In the records that follow, the lines from the one containing "ATOM 73 O O" to the one containing "ATOM 89 N N", inclusive, are to be given again exactly.

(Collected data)
■ ■ ■ ■

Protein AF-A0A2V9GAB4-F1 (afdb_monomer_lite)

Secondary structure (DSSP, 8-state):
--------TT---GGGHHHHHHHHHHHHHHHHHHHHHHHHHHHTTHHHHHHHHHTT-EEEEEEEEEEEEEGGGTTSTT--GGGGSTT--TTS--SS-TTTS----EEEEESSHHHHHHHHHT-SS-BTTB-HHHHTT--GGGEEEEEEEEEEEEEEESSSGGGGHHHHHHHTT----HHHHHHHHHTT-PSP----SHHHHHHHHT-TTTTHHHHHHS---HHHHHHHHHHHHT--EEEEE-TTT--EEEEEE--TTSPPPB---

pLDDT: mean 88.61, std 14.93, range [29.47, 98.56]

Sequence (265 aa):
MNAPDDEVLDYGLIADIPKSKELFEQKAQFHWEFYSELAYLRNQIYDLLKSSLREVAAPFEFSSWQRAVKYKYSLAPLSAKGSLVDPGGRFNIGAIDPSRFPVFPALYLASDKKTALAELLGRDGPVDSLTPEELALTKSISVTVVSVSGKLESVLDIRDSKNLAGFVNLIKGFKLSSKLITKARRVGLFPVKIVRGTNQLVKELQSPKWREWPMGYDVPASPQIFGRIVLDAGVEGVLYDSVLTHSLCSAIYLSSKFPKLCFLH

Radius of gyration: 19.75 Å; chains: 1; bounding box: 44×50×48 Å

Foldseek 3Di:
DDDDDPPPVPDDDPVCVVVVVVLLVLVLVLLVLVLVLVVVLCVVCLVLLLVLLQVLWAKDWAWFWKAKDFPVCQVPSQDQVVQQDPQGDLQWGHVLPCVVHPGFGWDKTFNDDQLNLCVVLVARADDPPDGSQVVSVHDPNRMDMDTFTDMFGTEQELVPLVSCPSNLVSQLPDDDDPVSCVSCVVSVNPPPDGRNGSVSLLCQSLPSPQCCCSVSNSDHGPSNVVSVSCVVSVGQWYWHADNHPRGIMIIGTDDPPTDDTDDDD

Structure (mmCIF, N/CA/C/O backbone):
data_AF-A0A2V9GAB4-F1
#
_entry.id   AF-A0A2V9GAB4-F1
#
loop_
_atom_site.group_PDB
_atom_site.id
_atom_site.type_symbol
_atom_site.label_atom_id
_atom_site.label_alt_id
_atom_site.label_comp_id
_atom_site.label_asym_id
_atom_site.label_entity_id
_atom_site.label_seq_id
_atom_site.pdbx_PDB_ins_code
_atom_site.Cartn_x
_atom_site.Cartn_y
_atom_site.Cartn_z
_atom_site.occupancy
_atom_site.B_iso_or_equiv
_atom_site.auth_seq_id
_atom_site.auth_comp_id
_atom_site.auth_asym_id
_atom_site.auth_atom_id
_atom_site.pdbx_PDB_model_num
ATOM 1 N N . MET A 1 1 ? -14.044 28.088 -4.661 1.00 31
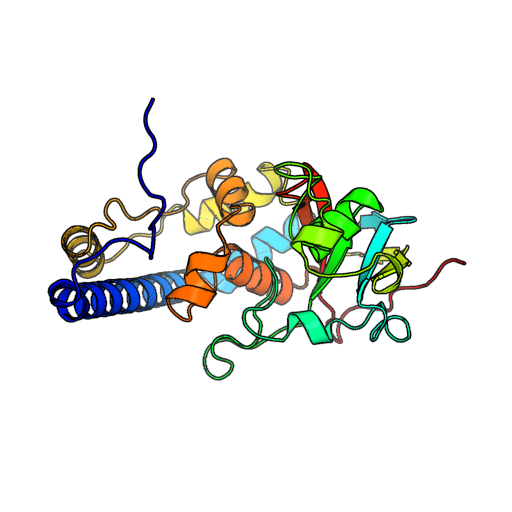.45 1 MET A N 1
ATOM 2 C CA . MET A 1 1 ? -14.533 27.693 -3.322 1.00 31.45 1 MET A CA 1
ATOM 3 C C . MET A 1 1 ? -13.329 27.235 -2.534 1.00 31.45 1 MET A C 1
ATOM 5 O O . MET A 1 1 ? -12.592 26.393 -3.025 1.00 31.45 1 MET A O 1
ATOM 9 N N . ASN A 1 2 ? -13.089 27.898 -1.409 1.00 29.47 2 ASN A N 1
ATOM 10 C CA . ASN A 1 2 ? -11.830 27.888 -0.672 1.00 29.47 2 ASN A CA 1
ATOM 11 C C . ASN A 1 2 ? -11.522 26.510 -0.081 1.00 29.47 2 ASN A C 1
ATOM 13 O O . ASN A 1 2 ? -12.341 25.960 0.651 1.00 29.47 2 ASN A O 1
ATOM 17 N N . ALA A 1 3 ? -10.326 26.001 -0.364 1.00 31.39 3 ALA A N 1
ATOM 18 C CA . ALA A 1 3 ? -9.665 25.024 0.483 1.00 31.39 3 ALA A CA 1
ATOM 19 C C . ALA A 1 3 ? -8.751 25.793 1.445 1.00 31.39 3 ALA A C 1
ATOM 21 O O . ALA A 1 3 ? -7.929 26.582 0.979 1.00 31.39 3 ALA A O 1
ATOM 22 N N . PRO A 1 4 ? -8.883 25.585 2.758 1.00 49.53 4 PRO A N 1
ATOM 23 C CA . PRO A 1 4 ? -7.756 25.758 3.652 1.00 49.53 4 PRO A CA 1
ATOM 24 C C . PRO A 1 4 ? -7.531 24.439 4.391 1.00 49.53 4 PRO A C 1
ATOM 26 O O . PRO A 1 4 ? -8.429 23.965 5.074 1.00 49.53 4 PRO A O 1
ATOM 29 N N . ASP A 1 5 ? -6.383 23.816 4.149 1.00 42.50 5 ASP A N 1
ATOM 30 C CA . ASP A 1 5 ? -5.648 22.951 5.086 1.00 42.50 5 ASP A CA 1
ATOM 31 C C . ASP A 1 5 ? -4.389 22.462 4.350 1.00 42.50 5 ASP A C 1
ATOM 33 O O . ASP A 1 5 ? -4.186 21.276 4.068 1.00 42.50 5 ASP A O 1
ATOM 37 N N . ASP A 1 6 ? -3.560 23.431 3.966 1.00 40.72 6 ASP A N 1
ATOM 38 C CA . ASP A 1 6 ? -2.122 23.211 3.961 1.00 40.72 6 ASP A CA 1
ATOM 39 C C . ASP A 1 6 ? -1.684 23.512 5.398 1.00 40.72 6 ASP A C 1
ATOM 41 O O . ASP A 1 6 ? -1.777 24.657 5.845 1.00 40.72 6 ASP A O 1
ATOM 45 N N . GLU A 1 7 ? -1.277 22.493 6.162 1.00 44.44 7 GLU A N 1
ATOM 46 C CA . GLU A 1 7 ? -0.522 22.710 7.403 1.00 44.44 7 GLU A CA 1
ATOM 47 C C . GLU A 1 7 ? 0.824 23.337 6.995 1.00 44.44 7 GLU A C 1
ATOM 49 O O . GLU A 1 7 ? 1.814 22.656 6.733 1.00 44.44 7 GLU A O 1
ATOM 54 N N . VAL A 1 8 ? 0.826 24.665 6.854 1.00 38.94 8 VAL A N 1
ATOM 55 C CA . VAL A 1 8 ? 2.018 25.484 6.644 1.00 38.94 8 VAL A CA 1
ATOM 56 C C . VAL A 1 8 ? 2.818 25.442 7.942 1.00 38.94 8 VAL A C 1
ATOM 58 O O . VAL A 1 8 ? 2.446 26.067 8.932 1.00 38.94 8 VAL A O 1
ATOM 61 N N . LEU A 1 9 ? 3.920 24.695 7.942 1.00 45.03 9 LEU A N 1
ATOM 62 C CA . LEU A 1 9 ? 4.834 24.563 9.084 1.00 45.03 9 LEU A CA 1
ATOM 63 C C . LEU A 1 9 ? 5.613 25.857 9.415 1.00 45.03 9 LEU A C 1
ATOM 65 O O . LEU A 1 9 ? 6.327 25.885 10.413 1.00 45.03 9 LEU A O 1
ATOM 69 N N . ASP A 1 10 ? 5.465 26.925 8.624 1.00 45.62 10 ASP A N 1
ATOM 70 C CA . ASP A 1 10 ? 6.361 28.093 8.653 1.00 45.62 10 ASP A CA 1
ATOM 71 C C . ASP A 1 10 ? 5.824 29.338 9.383 1.00 45.62 10 ASP A C 1
ATOM 73 O O . ASP A 1 10 ? 6.528 30.345 9.468 1.00 45.62 10 ASP A O 1
ATOM 77 N N . TYR A 1 11 ? 4.616 29.300 9.959 1.00 51.12 11 TYR A N 1
ATOM 78 C CA . TYR A 1 11 ? 4.084 30.433 10.728 1.00 51.12 11 TYR A CA 1
ATOM 79 C C . TYR A 1 11 ? 3.496 29.999 12.074 1.00 51.12 11 TYR A C 1
ATOM 81 O O . TYR A 1 11 ? 2.446 29.369 12.148 1.00 51.12 11 TYR A O 1
ATOM 89 N N . GLY A 1 12 ? 4.164 30.397 13.157 1.00 58.97 12 GLY A N 1
ATOM 90 C CA . GLY A 1 12 ? 3.697 30.263 14.536 1.00 58.97 12 GLY A CA 1
ATOM 91 C C . GLY A 1 12 ? 4.611 31.040 15.479 1.00 58.97 12 GLY A C 1
ATOM 92 O O . GLY A 1 12 ? 5.805 31.188 15.207 1.00 58.97 12 GLY A O 1
ATOM 93 N N . LEU A 1 13 ? 4.079 31.580 16.579 1.00 67.81 13 LEU A N 1
ATOM 94 C CA . LEU A 1 13 ? 4.941 32.171 17.601 1.00 67.81 13 LEU A CA 1
ATOM 95 C C . LEU A 1 13 ? 5.675 31.035 18.322 1.00 67.81 13 LEU A C 1
ATOM 97 O O . LEU A 1 13 ? 5.108 29.970 18.548 1.00 67.81 13 LEU A O 1
ATOM 101 N N . ILE A 1 14 ? 6.914 31.262 18.767 1.00 72.50 14 ILE A N 1
ATOM 102 C CA . ILE A 1 14 ? 7.660 30.279 19.584 1.00 72.50 14 ILE A CA 1
ATOM 103 C C . ILE A 1 14 ? 6.833 29.835 20.811 1.00 72.50 14 ILE A C 1
ATOM 105 O O . ILE A 1 14 ? 6.907 28.686 21.243 1.00 72.50 14 ILE A O 1
ATOM 109 N N . ALA A 1 15 ? 5.987 30.729 21.332 1.00 76.12 15 ALA A N 1
ATOM 110 C CA . ALA A 1 15 ? 5.062 30.460 22.429 1.00 76.12 15 ALA A CA 1
ATOM 111 C C . ALA A 1 15 ? 3.996 29.385 22.120 1.00 76.12 15 ALA A C 1
ATOM 113 O O . ALA A 1 15 ? 3.426 28.814 23.050 1.00 76.12 15 ALA A O 1
ATOM 114 N N . ASP A 1 16 ? 3.735 29.087 20.846 1.00 79.31 16 ASP A N 1
ATOM 115 C CA . ASP A 1 16 ? 2.739 28.104 20.411 1.00 79.31 16 ASP A CA 1
ATOM 116 C C . ASP A 1 16 ? 3.319 26.690 20.267 1.00 79.31 16 ASP A C 1
ATOM 118 O O . ASP A 1 16 ? 2.557 25.725 20.187 1.00 79.31 16 ASP A O 1
ATOM 122 N N . ILE A 1 17 ? 4.650 26.532 20.310 1.00 78.38 17 ILE A N 1
ATOM 123 C CA . ILE A 1 17 ? 5.329 25.229 20.193 1.00 78.38 17 ILE A CA 1
ATOM 124 C C . ILE A 1 17 ? 4.799 24.204 21.214 1.00 78.38 17 ILE A C 1
ATOM 126 O O . ILE A 1 17 ? 4.480 23.086 20.800 1.00 78.38 17 ILE A O 1
ATOM 130 N N . PRO A 1 18 ? 4.636 24.527 22.517 1.00 82.94 18 PRO A N 1
ATOM 131 C CA . PRO A 1 18 ? 4.119 23.559 23.484 1.00 82.94 18 PRO A CA 1
ATOM 132 C C . PRO A 1 18 ? 2.691 23.103 23.163 1.00 82.94 18 PRO A C 1
ATOM 134 O O . PRO A 1 18 ? 2.398 21.913 23.231 1.00 82.94 18 PRO A O 1
ATOM 137 N N . LYS A 1 19 ? 1.820 24.036 22.755 1.00 83.69 19 LYS A N 1
ATOM 138 C CA . LYS A 1 19 ? 0.426 23.738 22.388 1.00 83.69 19 LYS A CA 1
ATOM 139 C C . LYS A 1 19 ? 0.348 22.895 21.117 1.00 83.69 19 LYS A C 1
ATOM 141 O O . LYS A 1 19 ? -0.447 21.964 21.048 1.00 83.69 19 LYS A O 1
ATOM 146 N N . SER A 1 20 ? 1.187 23.206 20.128 1.00 83.12 20 SER A N 1
ATOM 147 C CA . SER A 1 20 ? 1.292 22.443 18.882 1.00 83.12 20 SER A CA 1
ATOM 148 C C . SER A 1 20 ? 1.750 21.007 19.151 1.00 83.12 20 SER A C 1
ATOM 150 O O . SER A 1 20 ? 1.139 20.058 18.660 1.00 83.12 20 SER A O 1
ATOM 152 N N . LYS A 1 21 ? 2.751 20.834 20.024 1.00 87.00 21 LYS A N 1
ATOM 153 C CA . LYS A 1 21 ? 3.227 19.514 20.448 1.00 87.00 21 LYS A CA 1
ATOM 154 C C . LYS A 1 21 ? 2.142 18.711 21.168 1.00 87.0
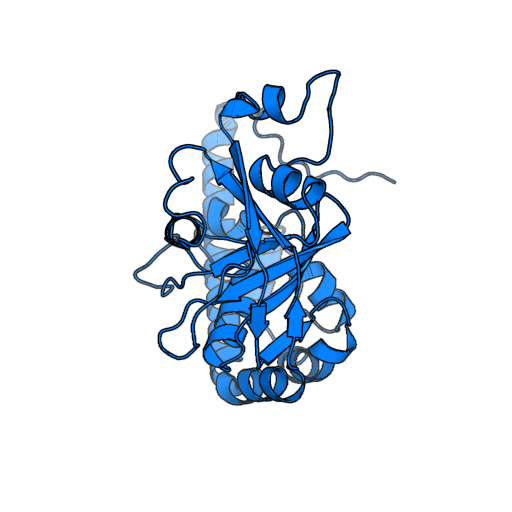0 21 LYS A C 1
ATOM 156 O O . LYS A 1 21 ? 1.928 17.551 20.830 1.00 87.00 21 LYS A O 1
ATOM 161 N N . GLU A 1 22 ? 1.430 19.321 22.113 1.00 88.88 22 GLU A N 1
ATOM 162 C CA . GLU A 1 22 ? 0.339 18.651 22.830 1.00 88.88 22 GLU A CA 1
ATOM 163 C C . GLU A 1 22 ? -0.789 18.228 21.873 1.00 88.88 22 GLU A C 1
ATOM 165 O O . GLU A 1 22 ? -1.264 17.093 21.924 1.00 88.88 22 GLU A O 1
ATOM 170 N N . LEU A 1 23 ? -1.190 19.108 20.949 1.00 88.06 23 LEU A N 1
ATOM 171 C CA . LEU A 1 23 ? -2.200 18.782 19.944 1.00 88.06 23 LEU A CA 1
ATOM 172 C C . LEU A 1 23 ? -1.737 17.642 19.027 1.00 88.06 23 LEU A C 1
ATOM 174 O O . LEU A 1 23 ? -2.525 16.744 18.722 1.00 88.06 23 LEU A O 1
ATOM 178 N N . PHE A 1 24 ? -0.471 17.654 18.608 1.00 90.69 24 PHE A N 1
ATOM 179 C CA . PHE A 1 24 ? 0.117 16.576 17.822 1.00 90.69 24 PHE A CA 1
ATOM 180 C C . PHE A 1 24 ? 0.087 15.244 18.579 1.00 90.69 24 PHE A C 1
ATOM 182 O O . PHE A 1 24 ? -0.371 14.250 18.023 1.00 90.69 24 PHE A O 1
ATOM 189 N N . GLU A 1 25 ? 0.478 15.216 19.855 1.00 92.38 25 GLU A N 1
ATOM 190 C CA . GLU A 1 25 ? 0.418 14.011 20.694 1.00 92.38 25 GLU A CA 1
ATOM 191 C C . GLU A 1 25 ? -1.021 13.481 20.826 1.00 92.38 25 GLU A C 1
ATOM 193 O O . GLU A 1 25 ? -1.262 12.276 20.708 1.00 92.38 25 GLU A O 1
ATOM 198 N N . GLN A 1 26 ? -2.008 14.370 20.988 1.00 93.62 26 GLN A N 1
ATOM 199 C CA . GLN A 1 26 ? -3.422 13.988 21.030 1.00 93.62 26 GLN A CA 1
ATOM 200 C C . GLN A 1 26 ? -3.918 13.418 19.689 1.00 93.62 26 GLN A C 1
ATOM 202 O O . GLN A 1 26 ? -4.648 12.417 19.684 1.00 93.62 26 GLN A O 1
ATOM 207 N N . LYS A 1 27 ? -3.517 14.020 18.558 1.00 93.94 27 LYS A N 1
ATOM 208 C CA . LYS A 1 27 ? -3.809 13.511 17.205 1.00 93.94 27 LYS A CA 1
ATOM 209 C C . LYS A 1 27 ? -3.142 12.148 16.985 1.00 93.94 27 LYS A C 1
ATOM 211 O O . LYS A 1 27 ? -3.827 11.203 16.600 1.00 93.94 27 LYS A O 1
ATOM 216 N N . ALA A 1 28 ? -1.859 12.003 17.314 1.00 94.06 28 ALA A N 1
ATOM 217 C CA . ALA A 1 28 ? -1.122 10.743 17.216 1.00 94.06 28 ALA A CA 1
ATOM 218 C C . ALA A 1 28 ? -1.802 9.634 18.030 1.00 94.06 28 ALA A C 1
ATOM 220 O O . ALA A 1 28 ? -2.096 8.557 17.508 1.00 94.06 28 ALA A O 1
ATOM 221 N N . GLN A 1 29 ? -2.163 9.917 19.285 1.00 95.62 29 GLN A N 1
ATOM 222 C CA . GLN A 1 29 ? -2.875 8.959 20.126 1.00 95.62 29 GLN A CA 1
ATOM 223 C C . GLN A 1 29 ? -4.253 8.598 19.547 1.00 95.62 29 GLN A C 1
ATOM 225 O O . GLN A 1 29 ? -4.697 7.458 19.675 1.00 95.62 29 GLN A O 1
ATOM 230 N N . PHE A 1 30 ? -4.965 9.548 18.932 1.00 95.94 30 PHE A N 1
ATOM 231 C CA . PHE A 1 30 ? -6.208 9.251 18.218 1.00 95.94 30 PHE A CA 1
ATOM 232 C C . PHE A 1 30 ? -5.970 8.312 17.026 1.00 95.94 30 PHE A C 1
ATOM 234 O O . PHE A 1 30 ? -6.690 7.322 16.901 1.00 95.94 30 PHE A O 1
ATOM 241 N N . HIS A 1 31 ? -4.963 8.569 16.186 1.00 95.56 31 HIS A N 1
ATOM 242 C CA . HIS A 1 31 ? -4.657 7.729 15.024 1.00 95.56 31 HIS A CA 1
ATOM 243 C C . HIS A 1 31 ? -4.272 6.299 15.420 1.00 95.56 31 HIS A C 1
ATOM 245 O O . HIS A 1 31 ? -4.744 5.351 14.792 1.00 95.56 31 HIS A O 1
ATOM 251 N N . TRP A 1 32 ? -3.515 6.124 16.506 1.00 96.19 32 TRP A N 1
ATOM 252 C CA . TRP A 1 32 ? -3.209 4.803 17.066 1.00 96.19 32 TRP A CA 1
ATOM 253 C C . TRP A 1 32 ? -4.452 4.053 17.552 1.00 96.19 32 TRP A C 1
ATOM 255 O O . TRP A 1 32 ? -4.627 2.873 17.234 1.00 96.19 32 TRP A O 1
ATOM 265 N N . GLU A 1 33 ? -5.334 4.716 18.303 1.00 96.94 33 GLU A N 1
ATOM 266 C CA . GLU A 1 33 ? -6.590 4.114 18.770 1.00 96.94 33 GLU A CA 1
ATOM 267 C C . GLU A 1 33 ? -7.515 3.769 17.594 1.00 96.94 33 GLU A C 1
ATOM 269 O O . GLU A 1 33 ? -8.073 2.672 17.548 1.00 96.94 33 GLU A O 1
ATOM 274 N N . PHE A 1 34 ? -7.619 4.661 16.606 1.00 96.69 34 PHE A N 1
ATOM 275 C CA . PHE A 1 34 ? -8.413 4.445 15.399 1.00 96.69 34 PHE A CA 1
ATOM 276 C C . PHE A 1 34 ? -7.890 3.288 14.554 1.00 96.69 34 PHE A C 1
ATOM 278 O O . PHE A 1 34 ? -8.665 2.414 14.155 1.00 96.69 34 PHE A O 1
ATOM 285 N N . TYR A 1 35 ? -6.576 3.232 14.331 1.00 96.12 35 TYR A N 1
ATOM 286 C CA . TYR A 1 35 ? -5.938 2.100 13.673 1.00 96.12 35 TYR A CA 1
ATOM 287 C C . TYR A 1 35 ? -6.241 0.792 14.412 1.00 96.12 35 TYR A C 1
ATOM 289 O O . TYR A 1 35 ? -6.675 -0.174 13.782 1.00 96.12 35 TYR A O 1
ATOM 297 N N . SER A 1 36 ? -6.041 0.772 15.733 1.00 96.75 36 SER A N 1
ATOM 298 C CA . SER A 1 36 ? -6.175 -0.430 16.563 1.00 96.75 36 SER A CA 1
ATOM 299 C C . SER A 1 36 ? -7.606 -0.959 16.569 1.00 96.75 36 SER A C 1
ATOM 301 O O . SER A 1 36 ? -7.825 -2.160 16.411 1.00 96.75 36 SER A O 1
ATOM 303 N N . GLU A 1 37 ? -8.593 -0.069 16.686 1.00 97.69 37 GLU A N 1
ATOM 304 C CA . GLU A 1 37 ? -10.002 -0.451 16.671 1.00 97.69 37 GLU A CA 1
ATOM 305 C C . GLU A 1 37 ? -10.410 -1.025 15.305 1.00 97.69 37 GLU A C 1
ATOM 307 O O . GLU A 1 37 ? -11.017 -2.095 15.228 1.00 97.69 37 GLU A O 1
ATOM 312 N N . LEU A 1 38 ? -10.003 -0.386 14.203 1.00 97.06 38 LEU A N 1
ATOM 313 C CA . LEU A 1 38 ? -10.259 -0.937 12.873 1.00 97.06 38 LEU A CA 1
ATOM 314 C C . LEU A 1 38 ? -9.484 -2.234 12.605 1.00 97.06 38 LEU A C 1
ATOM 316 O O . LEU A 1 38 ? -9.986 -3.102 11.892 1.00 97.06 38 LEU A O 1
ATOM 320 N N . ALA A 1 39 ? -8.271 -2.382 13.143 1.00 96.94 39 ALA A N 1
ATOM 321 C CA . ALA A 1 39 ? -7.491 -3.610 13.029 1.00 96.94 39 ALA A CA 1
ATOM 322 C C . ALA A 1 39 ? -8.197 -4.770 13.732 1.00 96.94 39 ALA A C 1
ATOM 324 O O . ALA A 1 39 ? -8.334 -5.838 13.138 1.00 96.94 39 ALA A O 1
ATOM 325 N N . TYR A 1 40 ? -8.732 -4.533 14.932 1.00 98.00 40 TYR A N 1
ATOM 326 C CA . TYR A 1 40 ? -9.563 -5.502 15.637 1.00 98.00 40 TYR A CA 1
ATOM 327 C C . TYR A 1 40 ? -10.787 -5.909 14.804 1.00 98.00 40 TYR A C 1
ATOM 329 O O . TYR A 1 40 ? -11.006 -7.102 14.597 1.00 98.00 40 TYR A O 1
ATOM 337 N N . LEU A 1 41 ? -11.535 -4.942 14.257 1.00 97.81 41 LEU A N 1
ATOM 338 C CA . LEU A 1 41 ? -12.714 -5.218 13.424 1.00 97.81 41 LEU A CA 1
ATOM 339 C C . LEU A 1 41 ? -12.368 -6.003 12.151 1.00 97.81 41 LEU A C 1
ATOM 341 O O . LEU A 1 41 ? -13.071 -6.951 11.813 1.00 97.81 41 LEU A O 1
ATOM 345 N N . ARG A 1 42 ? -11.270 -5.660 11.461 1.00 97.75 42 ARG A N 1
ATOM 346 C CA . ARG A 1 42 ? -10.782 -6.425 10.300 1.00 97.75 42 ARG A CA 1
ATOM 347 C C . ARG A 1 42 ? -10.375 -7.841 10.682 1.00 97.75 42 ARG A C 1
ATOM 349 O O . ARG A 1 42 ? -10.671 -8.759 9.928 1.00 97.75 42 ARG A O 1
ATOM 356 N N . ASN A 1 43 ? -9.727 -8.023 11.832 1.00 97.88 43 ASN A N 1
ATOM 357 C CA . ASN A 1 43 ? -9.279 -9.335 12.289 1.00 97.88 43 ASN A CA 1
ATOM 358 C C . ASN A 1 43 ? -10.452 -10.310 12.487 1.00 97.88 43 ASN A C 1
ATOM 360 O O . ASN A 1 43 ? -10.327 -11.478 12.139 1.00 97.88 43 ASN A O 1
ATOM 364 N N . GLN A 1 44 ? -11.612 -9.825 12.953 1.00 98.25 44 GLN A N 1
ATOM 365 C CA . GLN A 1 44 ? -12.822 -10.652 13.109 1.00 98.25 44 GLN A CA 1
ATOM 366 C C . GLN A 1 44 ? -13.346 -11.237 11.788 1.00 98.25 44 GLN A C 1
ATOM 368 O O . GLN A 1 44 ? -14.071 -12.226 11.796 1.00 98.25 44 GLN A O 1
ATOM 373 N N . ILE A 1 45 ? -13.003 -10.624 10.654 1.00 98.31 45 ILE A N 1
ATOM 374 C CA . ILE A 1 45 ? -13.492 -11.008 9.323 1.00 98.31 45 ILE A CA 1
ATOM 375 C C . ILE A 1 45 ? -12.348 -11.208 8.320 1.00 98.31 45 ILE A C 1
ATOM 377 O O . ILE A 1 45 ? -12.560 -11.133 7.111 1.00 98.31 45 ILE A O 1
ATOM 381 N N . TYR A 1 46 ? -11.121 -11.436 8.797 1.00 98.38 46 TYR A N 1
ATOM 382 C CA . TYR A 1 46 ? -9.918 -11.352 7.963 1.00 98.38 46 TYR A CA 1
ATOM 383 C C . TYR A 1 46 ? -9.918 -12.359 6.810 1.00 98.38 46 TYR A C 1
ATOM 385 O O . TYR A 1 46 ? -9.556 -12.025 5.682 1.00 98.38 46 TYR A O 1
ATOM 393 N N . ASP A 1 47 ? -10.384 -13.583 7.062 1.00 98.50 47 ASP A N 1
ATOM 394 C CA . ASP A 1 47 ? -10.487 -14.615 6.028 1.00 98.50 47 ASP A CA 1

■ ■ ■ ■

Solved exercise -
ATOM 73 O O . ASP A 1 10 ? 6.528 30.345 9.468 1.00 45.62 10 ASP A O 1
ATOM 77 N N . TYR A 1 11 ? 4.616 29.300 9.959 1.00 51.12 11 TYR A N 1
ATOM 78 C CA . TYR A 1 11 ? 4.084 30.433 10.728 1.00 51.12 11 TYR A CA 1
ATOM 79 C C . TYR A 1 11 ? 3.496 29.999 12.074 1.00 51.12 11 TYR A C 1
ATOM 81 O O . TYR A 1 11 ? 2.446 29.369 12.148 1.00 51.12 11 TYR A O 1
ATOM 89 N N . GLY A 1 12 ? 4.164 30.397 13.157 1.00 58.97 12 GLY A N 1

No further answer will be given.